Porcine pleuropneumonia is a serious disease in pigs caused by Actinobacillus pleuropneumoniae, and its global dissemination has resulted in economic losses to the pork industry (1). A. pleuropneumoniae is a capsular Gram-negative bacterium (2) that is highly contagious and causes either acute or chronic fibro-hemorrhagic necrotizing pneumonia in pigs (3). Porcine pleuropneumonia can be complicated by the involvement of other pathogens such as pseudorabies virus, Pasteurella multocida, and Mycoplasma pneumoniae (4). The current treatments are vaccines (5, 6) and antibiotics including tilmicosin, ceftiofur, and enrofloxacin (79). However, excessive use of these drugs could lead to the development of antibiotic resistance (10). Therefore, it is particularly important to explore novel antibiotics or treatment strategies against A. pleuropneumoniae infections.
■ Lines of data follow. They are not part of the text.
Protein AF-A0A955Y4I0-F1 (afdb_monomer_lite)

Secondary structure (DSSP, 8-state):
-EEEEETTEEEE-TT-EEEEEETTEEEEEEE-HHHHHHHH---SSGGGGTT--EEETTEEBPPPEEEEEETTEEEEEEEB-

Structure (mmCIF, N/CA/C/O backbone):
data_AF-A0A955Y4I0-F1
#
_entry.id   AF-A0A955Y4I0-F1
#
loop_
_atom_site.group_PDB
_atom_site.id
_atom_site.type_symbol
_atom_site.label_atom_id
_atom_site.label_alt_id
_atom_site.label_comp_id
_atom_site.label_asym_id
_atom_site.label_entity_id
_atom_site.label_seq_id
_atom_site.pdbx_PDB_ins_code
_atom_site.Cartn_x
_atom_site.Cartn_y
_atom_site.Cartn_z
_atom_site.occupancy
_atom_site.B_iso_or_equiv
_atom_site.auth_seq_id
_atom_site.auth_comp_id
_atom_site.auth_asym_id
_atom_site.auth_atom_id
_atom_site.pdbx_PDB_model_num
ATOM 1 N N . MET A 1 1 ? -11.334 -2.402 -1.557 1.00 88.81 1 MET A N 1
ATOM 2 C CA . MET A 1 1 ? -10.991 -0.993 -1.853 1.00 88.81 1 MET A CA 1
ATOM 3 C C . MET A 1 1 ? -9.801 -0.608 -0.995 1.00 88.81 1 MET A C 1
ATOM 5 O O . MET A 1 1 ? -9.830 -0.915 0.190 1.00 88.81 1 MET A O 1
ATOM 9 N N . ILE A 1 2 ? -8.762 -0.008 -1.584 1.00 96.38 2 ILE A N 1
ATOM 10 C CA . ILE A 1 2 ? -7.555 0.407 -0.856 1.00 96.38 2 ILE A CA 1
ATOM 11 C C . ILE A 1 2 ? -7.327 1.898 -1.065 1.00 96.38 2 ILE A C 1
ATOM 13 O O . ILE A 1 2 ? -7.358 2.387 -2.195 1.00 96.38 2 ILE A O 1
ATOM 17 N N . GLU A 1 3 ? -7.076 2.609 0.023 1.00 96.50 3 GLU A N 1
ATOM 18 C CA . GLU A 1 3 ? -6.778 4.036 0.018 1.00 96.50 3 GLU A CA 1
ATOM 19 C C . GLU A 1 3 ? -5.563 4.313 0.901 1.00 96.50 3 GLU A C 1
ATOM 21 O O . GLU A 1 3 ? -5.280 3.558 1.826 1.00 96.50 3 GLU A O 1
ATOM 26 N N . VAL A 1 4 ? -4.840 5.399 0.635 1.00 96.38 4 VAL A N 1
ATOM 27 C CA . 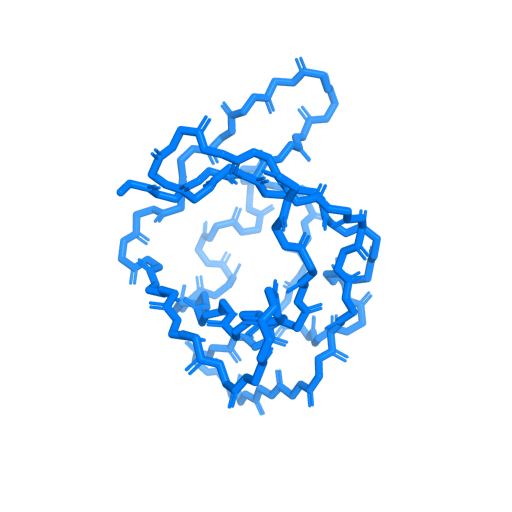VAL A 1 4 ? -3.713 5.852 1.463 1.00 96.38 4 VAL A CA 1
ATOM 28 C C . VAL A 1 4 ? -3.968 7.257 1.986 1.00 96.38 4 VAL A C 1
ATOM 30 O O . VAL A 1 4 ? -4.468 8.126 1.267 1.00 96.38 4 VAL A O 1
ATOM 33 N N . LEU A 1 5 ? -3.612 7.495 3.246 1.00 96.31 5 LEU A N 1
ATOM 34 C CA . LEU A 1 5 ? -3.721 8.799 3.879 1.00 96.31 5 LEU A CA 1
ATOM 35 C C . LEU A 1 5 ? -2.647 9.751 3.338 1.00 96.31 5 LEU A C 1
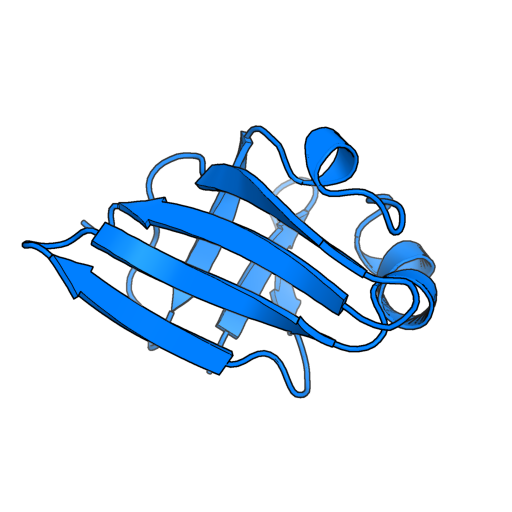ATOM 37 O O . LEU A 1 5 ? -1.443 9.551 3.516 1.00 96.31 5 LEU A O 1
ATOM 41 N N . VAL A 1 6 ? -3.093 10.843 2.722 1.00 94.31 6 VAL A N 1
ATOM 42 C CA . VAL A 1 6 ? -2.247 11.914 2.196 1.00 94.31 6 VAL A CA 1
ATOM 43 C C . VAL A 1 6 ? -2.756 13.235 2.754 1.00 94.31 6 VAL A C 1
ATOM 45 O O . VAL A 1 6 ? -3.809 13.729 2.357 1.00 94.31 6 VAL A O 1
ATOM 48 N N . ARG A 1 7 ? -1.997 13.837 3.680 1.00 90.75 7 ARG A N 1
ATOM 49 C CA . ARG A 1 7 ? -2.299 15.167 4.254 1.00 90.75 7 ARG A CA 1
ATOM 50 C C . ARG A 1 7 ? -3.736 15.293 4.792 1.00 90.75 7 ARG A C 1
ATOM 52 O O . ARG A 1 7 ? -4.404 16.290 4.539 1.00 90.75 7 ARG A O 1
ATOM 59 N N . GLY A 1 8 ? -4.205 14.274 5.514 1.00 92.44 8 GLY A N 1
ATOM 60 C CA . GLY A 1 8 ? -5.539 14.264 6.127 1.00 92.44 8 GLY A CA 1
ATOM 61 C C . GLY A 1 8 ? -6.679 13.833 5.199 1.00 92.44 8 GLY A C 1
ATOM 62 O O . GLY A 1 8 ? -7.836 13.921 5.594 1.00 92.44 8 GLY A O 1
ATOM 63 N N . ARG A 1 9 ? -6.380 13.375 3.977 1.00 93.75 9 ARG A N 1
ATOM 64 C CA . ARG A 1 9 ? -7.376 12.843 3.041 1.00 93.75 9 ARG A CA 1
ATOM 65 C C . ARG A 1 9 ? -6.973 11.461 2.542 1.00 93.75 9 ARG A C 1
ATOM 67 O O . ARG A 1 9 ? -5.818 11.261 2.177 1.00 93.75 9 ARG A O 1
ATOM 74 N N . PHE A 1 10 ? -7.935 10.547 2.462 1.00 94.19 10 PHE A N 1
ATOM 75 C CA . PHE A 1 10 ? -7.746 9.262 1.800 1.00 94.19 10 PHE A CA 1
ATOM 76 C C . PHE A 1 10 ? -7.766 9.425 0.279 1.00 94.19 10 PHE A C 1
ATOM 78 O O . PHE A 1 10 ? -8.644 10.078 -0.296 1.00 94.19 10 PHE A O 1
ATOM 85 N N . VAL A 1 11 ? -6.719 8.902 -0.355 1.00 94.44 11 VAL A N 1
ATOM 86 C CA . VAL A 1 11 ? -6.536 8.885 -1.805 1.00 94.44 11 VAL A CA 1
ATOM 87 C C . VAL A 1 11 ? -6.635 7.435 -2.269 1.00 94.44 11 VAL A C 1
ATOM 89 O O . VAL A 1 11 ? -5.874 6.607 -1.764 1.00 94.44 11 VAL A O 1
ATOM 92 N N . PRO A 1 12 ? -7.516 7.118 -3.232 1.00 94.19 12 PRO A N 1
ATOM 93 C CA . PRO A 1 12 ? -7.658 5.759 -3.727 1.00 94.19 12 PRO A CA 1
ATOM 94 C C . PRO A 1 12 ? -6.389 5.297 -4.441 1.00 94.19 12 PRO A C 1
ATOM 96 O O . PRO A 1 12 ? -5.777 6.038 -5.220 1.00 94.19 12 PRO A O 1
ATOM 99 N N . LEU A 1 13 ? -6.013 4.056 -4.149 1.00 93.81 13 LEU A N 1
ATOM 100 C CA . LEU A 1 13 ? -4.954 3.321 -4.818 1.00 93.81 13 LEU A CA 1
ATOM 101 C C . LEU A 1 13 ? -5.600 2.331 -5.776 1.00 93.81 13 LEU A C 1
ATOM 103 O O . LEU A 1 13 ? -5.804 1.159 -5.457 1.00 93.81 13 LEU A O 1
ATOM 107 N N . ASP A 1 14 ? -5.964 2.851 -6.943 1.00 86.38 14 ASP A N 1
ATOM 108 C CA . ASP A 1 14 ? -6.503 2.049 -8.033 1.00 86.38 14 ASP A CA 1
ATOM 109 C C . ASP A 1 14 ? -5.485 0.946 -8.382 1.00 86.38 14 ASP A C 1
ATOM 111 O O . ASP A 1 14 ? -4.279 1.189 -8.388 1.00 86.38 14 ASP A O 1
ATOM 115 N N . ASP A 1 15 ? -5.971 -0.279 -8.579 1.00 91.38 15 ASP A N 1
ATOM 116 C CA . ASP A 1 15 ? -5.183 -1.493 -8.849 1.00 91.38 15 ASP A CA 1
ATOM 117 C C . ASP A 1 15 ? -4.311 -2.030 -7.696 1.00 91.38 15 ASP A C 1
ATOM 119 O O . ASP A 1 15 ? -3.714 -3.103 -7.825 1.00 91.38 15 ASP A O 1
ATOM 123 N N . ALA A 1 16 ? -4.269 -1.364 -6.536 1.00 95.38 16 ALA A N 1
ATOM 124 C CA . ALA A 1 16 ? -3.607 -1.933 -5.367 1.00 95.38 16 ALA A CA 1
ATOM 125 C C . ALA A 1 16 ? -4.355 -3.165 -4.839 1.00 95.38 16 ALA A C 1
ATOM 127 O O . ALA A 1 16 ? -5.585 -3.258 -4.868 1.00 95.38 16 ALA A O 1
ATOM 128 N N . SER A 1 17 ? -3.590 -4.106 -4.289 1.00 96.81 17 SER A N 1
ATOM 129 C CA . SER A 1 17 ? -4.120 -5.331 -3.688 1.00 96.81 17 SER A CA 1
ATOM 130 C C . SER A 1 17 ? -3.551 -5.534 -2.292 1.00 96.81 17 SER A C 1
ATOM 132 O O . SER A 1 17 ? -2.386 -5.220 -2.058 1.00 96.81 17 SER A O 1
ATOM 134 N N . ALA A 1 18 ? -4.343 -6.104 -1.389 1.00 96.88 18 ALA A N 1
ATOM 135 C CA . ALA A 1 18 ? -3.909 -6.453 -0.046 1.00 96.88 18 ALA A CA 1
ATOM 136 C C . ALA A 1 18 ? -4.040 -7.962 0.170 1.00 96.88 18 ALA A C 1
ATOM 138 O O . ALA A 1 18 ? -5.038 -8.576 -0.213 1.00 96.88 18 ALA A O 1
ATOM 139 N N . ARG A 1 19 ? -3.035 -8.561 0.806 1.00 96.44 19 ARG A N 1
ATOM 140 C CA . ARG A 1 19 ? -3.010 -9.982 1.150 1.00 96.44 19 ARG A CA 1
ATOM 141 C C . ARG A 1 19 ? -2.602 -10.156 2.602 1.00 96.44 19 ARG A C 1
ATOM 143 O O . ARG A 1 19 ? -1.541 -9.703 3.017 1.00 96.44 19 ARG A O 1
ATOM 150 N N . ARG A 1 20 ? -3.415 -10.872 3.372 1.00 96.00 20 ARG A N 1
ATOM 151 C CA . ARG A 1 20 ? -3.081 -11.251 4.746 1.00 96.00 20 ARG A CA 1
ATOM 152 C C . ARG A 1 20 ? -1.896 -12.217 4.748 1.00 96.00 20 ARG A C 1
ATOM 154 O O . ARG A 1 20 ? -1.929 -13.218 4.031 1.00 96.00 20 ARG A O 1
ATOM 161 N N . ILE A 1 21 ? -0.878 -11.939 5.563 1.00 94.38 21 ILE A N 1
ATOM 162 C CA . ILE A 1 21 ? 0.321 -12.788 5.665 1.00 94.38 21 ILE A CA 1
ATOM 163 C C . ILE A 1 21 ? 0.398 -13.554 6.989 1.00 94.38 21 ILE A C 1
ATOM 165 O O . ILE A 1 21 ? 0.711 -14.742 6.977 1.00 94.38 21 ILE A O 1
ATOM 169 N N . ALA A 1 22 ? 0.059 -12.924 8.116 1.00 93.50 22 ALA A N 1
ATOM 170 C CA . ALA A 1 22 ? 0.009 -13.561 9.435 1.00 93.50 22 ALA A CA 1
ATOM 171 C C . ALA A 1 22 ? -0.770 -12.674 10.412 1.00 93.50 22 ALA A C 1
ATOM 173 O O . ALA A 1 22 ? -0.597 -11.464 10.381 1.00 93.50 22 ALA A O 1
ATOM 174 N N . GLY A 1 23 ? -1.599 -13.231 11.304 1.00 93.69 23 GLY A N 1
ATOM 175 C CA . GLY A 1 23 ? -2.317 -12.408 12.296 1.00 93.69 23 GLY A CA 1
ATOM 176 C C . GLY A 1 23 ? -3.106 -11.274 11.628 1.00 93.69 23 GLY A C 1
ATOM 177 O O . GLY A 1 23 ? -3.756 -11.531 10.623 1.00 93.69 23 GLY A O 1
ATOM 178 N N . ASN A 1 24 ? -3.037 -10.038 12.118 1.00 95.25 24 ASN A N 1
ATOM 179 C CA . ASN A 1 24 ? -3.594 -8.882 11.398 1.00 95.25 24 ASN A CA 1
ATOM 180 C C . ASN A 1 24 ? -2.537 -8.142 10.566 1.00 95.25 24 ASN A C 1
ATOM 182 O O . ASN A 1 24 ? -2.718 -6.978 10.225 1.00 95.25 24 ASN A O 1
ATOM 186 N N . THR A 1 25 ? -1.435 -8.804 10.224 1.00 96.69 25 THR A N 1
ATOM 187 C CA . THR A 1 25 ? -0.423 -8.282 9.313 1.00 96.69 25 THR A CA 1
ATOM 188 C C . THR A 1 25 ? -0.815 -8.579 7.869 1.00 96.69 25 THR A C 1
ATOM 190 O O . THR A 1 25 ? -1.084 -9.727 7.486 1.00 96.69 25 THR A O 1
ATOM 193 N N . TRP A 1 26 ? -0.806 -7.529 7.060 1.00 97.38 26 TRP A N 1
ATOM 194 C CA . TRP A 1 26 ? -1.147 -7.532 5.649 1.00 97.38 26 TRP A CA 1
ATOM 195 C C . TRP A 1 26 ? 0.003 -6.988 4.818 1.00 97.38 26 TRP A C 1
ATOM 197 O O . TRP A 1 26 ? 0.745 -6.103 5.235 1.00 97.38 26 TR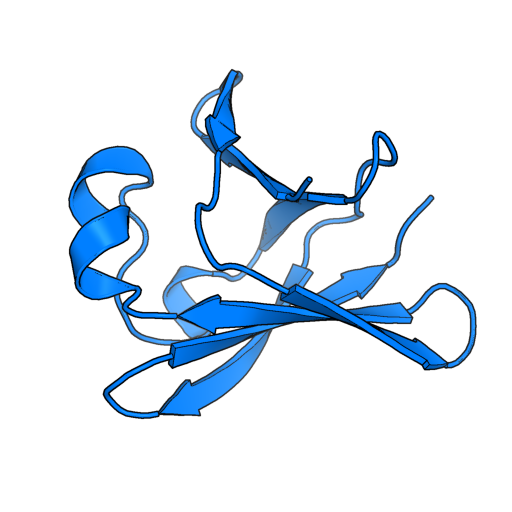P A O 1
ATOM 207 N N . GLU A 1 27 ? 0.121 -7.535 3.622 1.00 97.62 27 GLU A N 1
ATOM 208 C CA . GLU A 1 27 ? 0.998 -7.071 2.566 1.00 97.62 27 GLU A CA 1
ATOM 2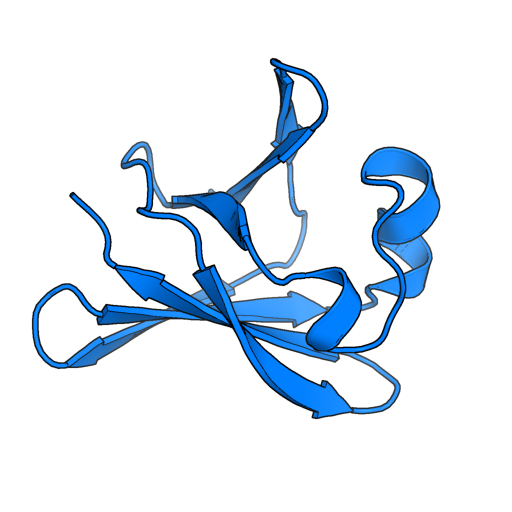09 C C . GLU A 1 27 ? 0.145 -6.314 1.546 1.00 97.62 27 GLU A C 1
ATOM 211 O O . GLU A 1 27 ? -0.784 -6.877 0.964 1.00 97.62 27 GLU A O 1
ATOM 216 N N . ILE A 1 28 ? 0.440 -5.034 1.358 1.00 97.56 28 ILE A N 1
ATOM 217 C CA . ILE A 1 28 ? -0.225 -4.141 0.416 1.00 97.56 28 ILE A CA 1
ATOM 218 C C . ILE A 1 28 ? 0.719 -3.951 -0.767 1.00 97.56 28 ILE A C 1
ATOM 220 O O . ILE A 1 28 ? 1.804 -3.389 -0.631 1.00 97.56 28 ILE A O 1
ATOM 224 N N . ARG A 1 29 ? 0.301 -4.429 -1.936 1.00 97.25 29 ARG A N 1
ATOM 225 C CA . ARG A 1 29 ? 1.017 -4.265 -3.201 1.00 97.25 29 ARG A CA 1
ATOM 226 C C . ARG A 1 29 ? 0.424 -3.085 -3.960 1.00 97.25 29 ARG A C 1
ATOM 228 O O . ARG A 1 29 ? -0.765 -3.095 -4.278 1.00 97.25 29 ARG A O 1
ATOM 235 N N . ILE A 1 30 ? 1.269 -2.113 -4.279 1.00 95.94 30 ILE A N 1
ATOM 236 C CA . ILE A 1 30 ? 0.926 -0.888 -5.001 1.00 95.94 30 ILE A CA 1
ATOM 237 C C . ILE A 1 30 ? 1.571 -0.974 -6.387 1.00 95.94 30 ILE A C 1
ATOM 239 O O . ILE A 1 30 ? 2.798 -0.856 -6.482 1.00 95.94 30 ILE A O 1
ATOM 243 N N . PRO A 1 31 ? 0.796 -1.231 -7.452 1.00 93.88 31 PRO A N 1
ATOM 244 C CA . PRO A 1 31 ? 1.322 -1.246 -8.810 1.00 93.88 31 PRO A CA 1
ATOM 245 C C . PRO A 1 31 ? 1.586 0.174 -9.316 1.00 93.88 31 PRO A C 1
ATOM 247 O O . PRO A 1 31 ? 0.930 1.125 -8.895 1.00 93.88 31 PRO A O 1
ATOM 250 N N . ASP A 1 32 ? 2.553 0.296 -10.225 1.00 88.44 32 ASP A N 1
ATOM 251 C CA . ASP A 1 32 ? 2.959 1.542 -10.883 1.00 88.44 32 ASP A CA 1
ATOM 252 C C . ASP A 1 32 ? 3.015 2.751 -9.921 1.00 88.44 32 ASP A C 1
ATOM 254 O O . ASP A 1 32 ? 2.286 3.742 -10.069 1.00 88.44 32 ASP A O 1
ATOM 258 N N . PRO A 1 33 ? 3.883 2.690 -8.894 1.00 80.81 33 PRO A N 1
ATOM 259 C CA . PRO A 1 33 ? 3.970 3.728 -7.874 1.00 80.81 33 PRO A CA 1
ATOM 260 C C . PRO A 1 33 ? 4.336 5.102 -8.469 1.00 80.81 33 PRO A C 1
ATOM 262 O O . PRO A 1 33 ? 3.974 6.138 -7.913 1.00 80.81 33 PRO A O 1
ATOM 265 N N . ALA A 1 34 ? 4.986 5.139 -9.638 1.00 83.88 34 ALA A N 1
ATOM 266 C CA . ALA A 1 34 ? 5.301 6.373 -10.354 1.00 83.88 34 ALA A CA 1
ATOM 267 C C . ALA A 1 34 ? 4.042 7.109 -10.854 1.00 83.88 34 ALA A C 1
ATOM 269 O O . ALA A 1 34 ? 3.984 8.343 -10.803 1.00 83.88 34 ALA A O 1
ATOM 270 N N . SER A 1 35 ? 3.016 6.374 -11.294 1.00 85.25 35 SER A N 1
ATOM 271 C CA . SER A 1 35 ? 1.729 6.946 -11.711 1.00 85.25 35 SER A CA 1
ATOM 272 C C . SER A 1 35 ? 0.979 7.591 -10.538 1.00 85.25 35 SER A C 1
ATOM 274 O O . SER A 1 35 ? 0.471 8.717 -10.631 1.00 85.25 35 SER A O 1
ATOM 276 N N . ILE A 1 36 ? 0.974 6.927 -9.381 1.00 86.88 36 ILE A N 1
ATOM 277 C CA . ILE A 1 36 ? 0.316 7.412 -8.160 1.00 86.88 36 ILE A CA 1
ATOM 278 C C . ILE A 1 36 ? 1.141 8.485 -7.422 1.00 86.88 36 ILE A C 1
ATOM 280 O O . ILE A 1 36 ? 0.553 9.318 -6.725 1.00 86.88 36 ILE A O 1
ATOM 284 N N . ALA A 1 37 ? 2.455 8.578 -7.655 1.00 87.44 37 ALA A N 1
ATOM 285 C CA . ALA A 1 37 ? 3.350 9.540 -7.001 1.00 87.44 37 ALA A CA 1
ATOM 286 C C . ALA A 1 37 ? 2.888 11.000 -7.111 1.00 87.44 37 ALA A C 1
ATOM 288 O O . ALA A 1 37 ? 3.045 11.787 -6.175 1.00 87.44 37 ALA A O 1
ATOM 289 N N . ARG A 1 38 ? 2.245 11.384 -8.223 1.00 84.81 38 ARG A N 1
ATOM 290 C CA . ARG A 1 38 ? 1.685 12.741 -8.383 1.00 84.81 38 ARG A CA 1
ATOM 291 C C . ARG A 1 38 ? 0.574 13.046 -7.374 1.00 84.81 38 ARG A C 1
ATOM 293 O O . ARG A 1 38 ? 0.417 14.199 -6.974 1.00 84.81 38 ARG A O 1
ATOM 300 N N . ARG A 1 39 ? -0.192 12.025 -6.975 1.00 88.00 39 ARG A N 1
ATOM 301 C CA . ARG A 1 39 ? -1.311 12.131 -6.028 1.00 88.00 39 ARG A CA 1
ATOM 302 C C . ARG A 1 39 ? -0.838 11.998 -4.579 1.00 88.00 39 ARG A C 1
ATOM 304 O O . ARG A 1 39 ? -1.313 12.738 -3.723 1.00 88.00 39 ARG A O 1
ATOM 311 N N . THR A 1 40 ? 0.106 11.096 -4.306 1.00 90.44 40 THR A N 1
ATOM 312 C CA . THR A 1 40 ? 0.538 10.759 -2.935 1.00 90.44 40 THR A CA 1
ATOM 313 C C . THR A 1 40 ? 1.793 11.490 -2.479 1.00 90.44 40 THR A C 1
ATOM 315 O O . THR A 1 40 ? 2.031 11.586 -1.277 1.00 90.44 40 THR A O 1
ATOM 318 N N . ARG A 1 41 ? 2.584 12.033 -3.415 1.00 88.25 41 ARG A N 1
ATOM 319 C CA . ARG A 1 41 ? 3.950 12.542 -3.193 1.00 88.25 41 ARG A CA 1
ATOM 320 C C . ARG A 1 41 ? 4.916 11.498 -2.621 1.00 88.25 41 ARG A C 1
ATOM 322 O O . ARG A 1 41 ? 5.954 11.878 -2.091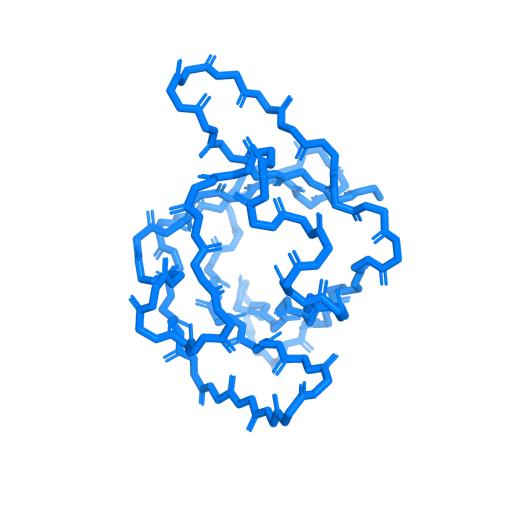 1.00 88.25 41 ARG A O 1
ATOM 329 N N . ARG A 1 42 ? 4.572 10.214 -2.729 1.00 90.56 42 ARG A N 1
ATOM 330 C CA . ARG A 1 42 ? 5.452 9.084 -2.416 1.00 90.56 42 ARG A CA 1
ATOM 331 C C . ARG A 1 42 ? 6.041 8.576 -3.723 1.00 90.56 42 ARG A C 1
ATOM 333 O O . ARG A 1 42 ? 5.317 8.511 -4.713 1.00 90.56 42 ARG A O 1
ATOM 340 N N . GLY A 1 43 ? 7.340 8.311 -3.754 1.00 89.31 43 GLY A N 1
ATOM 341 C CA . GLY A 1 43 ? 8.012 7.814 -4.946 1.00 89.31 43 GLY A CA 1
ATOM 342 C C . GLY A 1 43 ? 7.827 6.311 -5.155 1.00 89.31 43 GLY A C 1
ATOM 343 O O . GLY A 1 43 ? 6.888 5.688 -4.651 1.00 89.31 43 GLY A O 1
ATOM 344 N N . ALA A 1 44 ? 8.697 5.753 -5.993 1.00 89.94 44 ALA A N 1
ATOM 345 C CA . ALA A 1 44 ? 8.602 4.382 -6.481 1.00 89.94 44 ALA A CA 1
ATOM 346 C C . ALA A 1 44 ? 9.403 3.370 -5.658 1.00 89.94 44 ALA A C 1
ATOM 348 O O . ALA A 1 44 ? 9.379 2.187 -5.989 1.00 89.94 44 ALA A O 1
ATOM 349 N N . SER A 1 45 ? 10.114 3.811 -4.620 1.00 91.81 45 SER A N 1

Tulathromycin is the first member of a novel subclass of macrolides known as triamilides (11) and is composed of two isomers that include 15- and 13-membered ring azalides at a ratio of 9:1 (12). It is a semi-synthetic macrolide containing three amine functional groups, is completely ionized at acidic conditions, and is positively charged (13). Tulathromycin can fully exert its bactericidal effect mainly due to it having better penetration of the molecule through the outer membrane (13). Tulathromycin possesses excellent pharmacokinetic properties with rapid absorption, high bioavailability, extensive tissue distribution, and long-lasting efficacy (12, 14). It has been approved by the US Food and Drug Administration (FDA) and European Medicines Agency (EMA) for use in the treatment and prevention of bovine respiratory disease associated with Mannheimia haemolytica, A. pleuropneumoniae, and P. multocida (15). Tulathromycin is effective against A. pleuropneumoniae, P. multocida, and Mycoplasma hyopneumoniae in swine (16).

Pharmacokinetic/pharmacodynamic (PK/PD) modeling is widely used to determine appropriate dosage regimens for antibacterial agents while decreasing side effects and bacterial resistance (1720). To date, several models have been used for medical PK/PD synchronization including in vitro, ex vivo, and in vivo models (2123). In the present study, we utilized an in vivo tissue cage infection model that reflects interactions between drug, host, and pathogen. A tissue cage model was first employed to explore the physiology and composition of interstitial fluid (24). Moreover, the tissue cage model has been applied to determine relationships between PK/PD parameters and antibacterial effectiveness in piglets (25, 26).

In the current study, a tissue cage infection model was adopted to determine the in vivo PK/PD parameters of tulathromycin against A. pleuropneumoniae. To the best of our knowledge, there is currently no such model used for tulathromycin against A. pleuropneumoniae infections. We therefore measured the in vivo antibacterial activity of tulathromycin against A. pleuropneumoniae, evaluated the relationship between PK/PD parameters and antibacterial effects, and then calculated the target values of the PK/PD parameter to achieve various antibacterial effects. Our results will provide an approach for guiding the rational use of tulathromycin in veterinary practice as well as provide a reference for minimizing the occurrence of resistant bacteria.

Materials and Methods

Organism, Antimicrobial Agent, and Chemicals

The A. pleuropneumoniae standard strain CVCC259 was obtained from the Chinese Veterinary Culture Collection Center (Beijing, China). Prior to testing, the organism was grown and subcultured at least three times on tryptic soy agar (TSA) and in tryptic soy broth (TSB) (Guangdong Huankai Microbial Science, Zhaoqing, China). TSB and TSA were supplemented with 4% newborn calf serum (Guangzhou Ruite Biotechnology, Guangzhou, China) and 1% nicotinamide adenine dinucleotide (NAD) (MYM Biological Technology, Beijing, China). Tulathromycin reference standard 99.8% was purchased from Shandong Lukang Shelile Pharmaceutical (Jining, China). Draxxin (20 ml: 2 g) was used as an injectable aqueous solution and was obtained from Fareva Amboise (Pocé sur Cisse, France). Pentobarbital sodium was provided by Jian Yang Biotechnology (Guangzhou, China). Procainamide hydrochloride was supplied by Xin Zheng, Tianjin Pharmaceutical (Tianjin, China).

Animals

The animals used for this study were six castrated male and six female (Duroc × Landrace × Yorkshire) piglets weighing 14–16 kg and obtained from Guangzhou Fine Breed Swine Farm (Guangzhou, China) and were housed individually in crates for a week prior to experiments at a controlled temperature of 26°C. The animals received antibiotic-free fodder and water ad libitum. All the experimental procedures were approved and permitted by the Institutional Animal Care and Use Committee (IACUC) of South China Agricultural University (Approval Number: 2018A009).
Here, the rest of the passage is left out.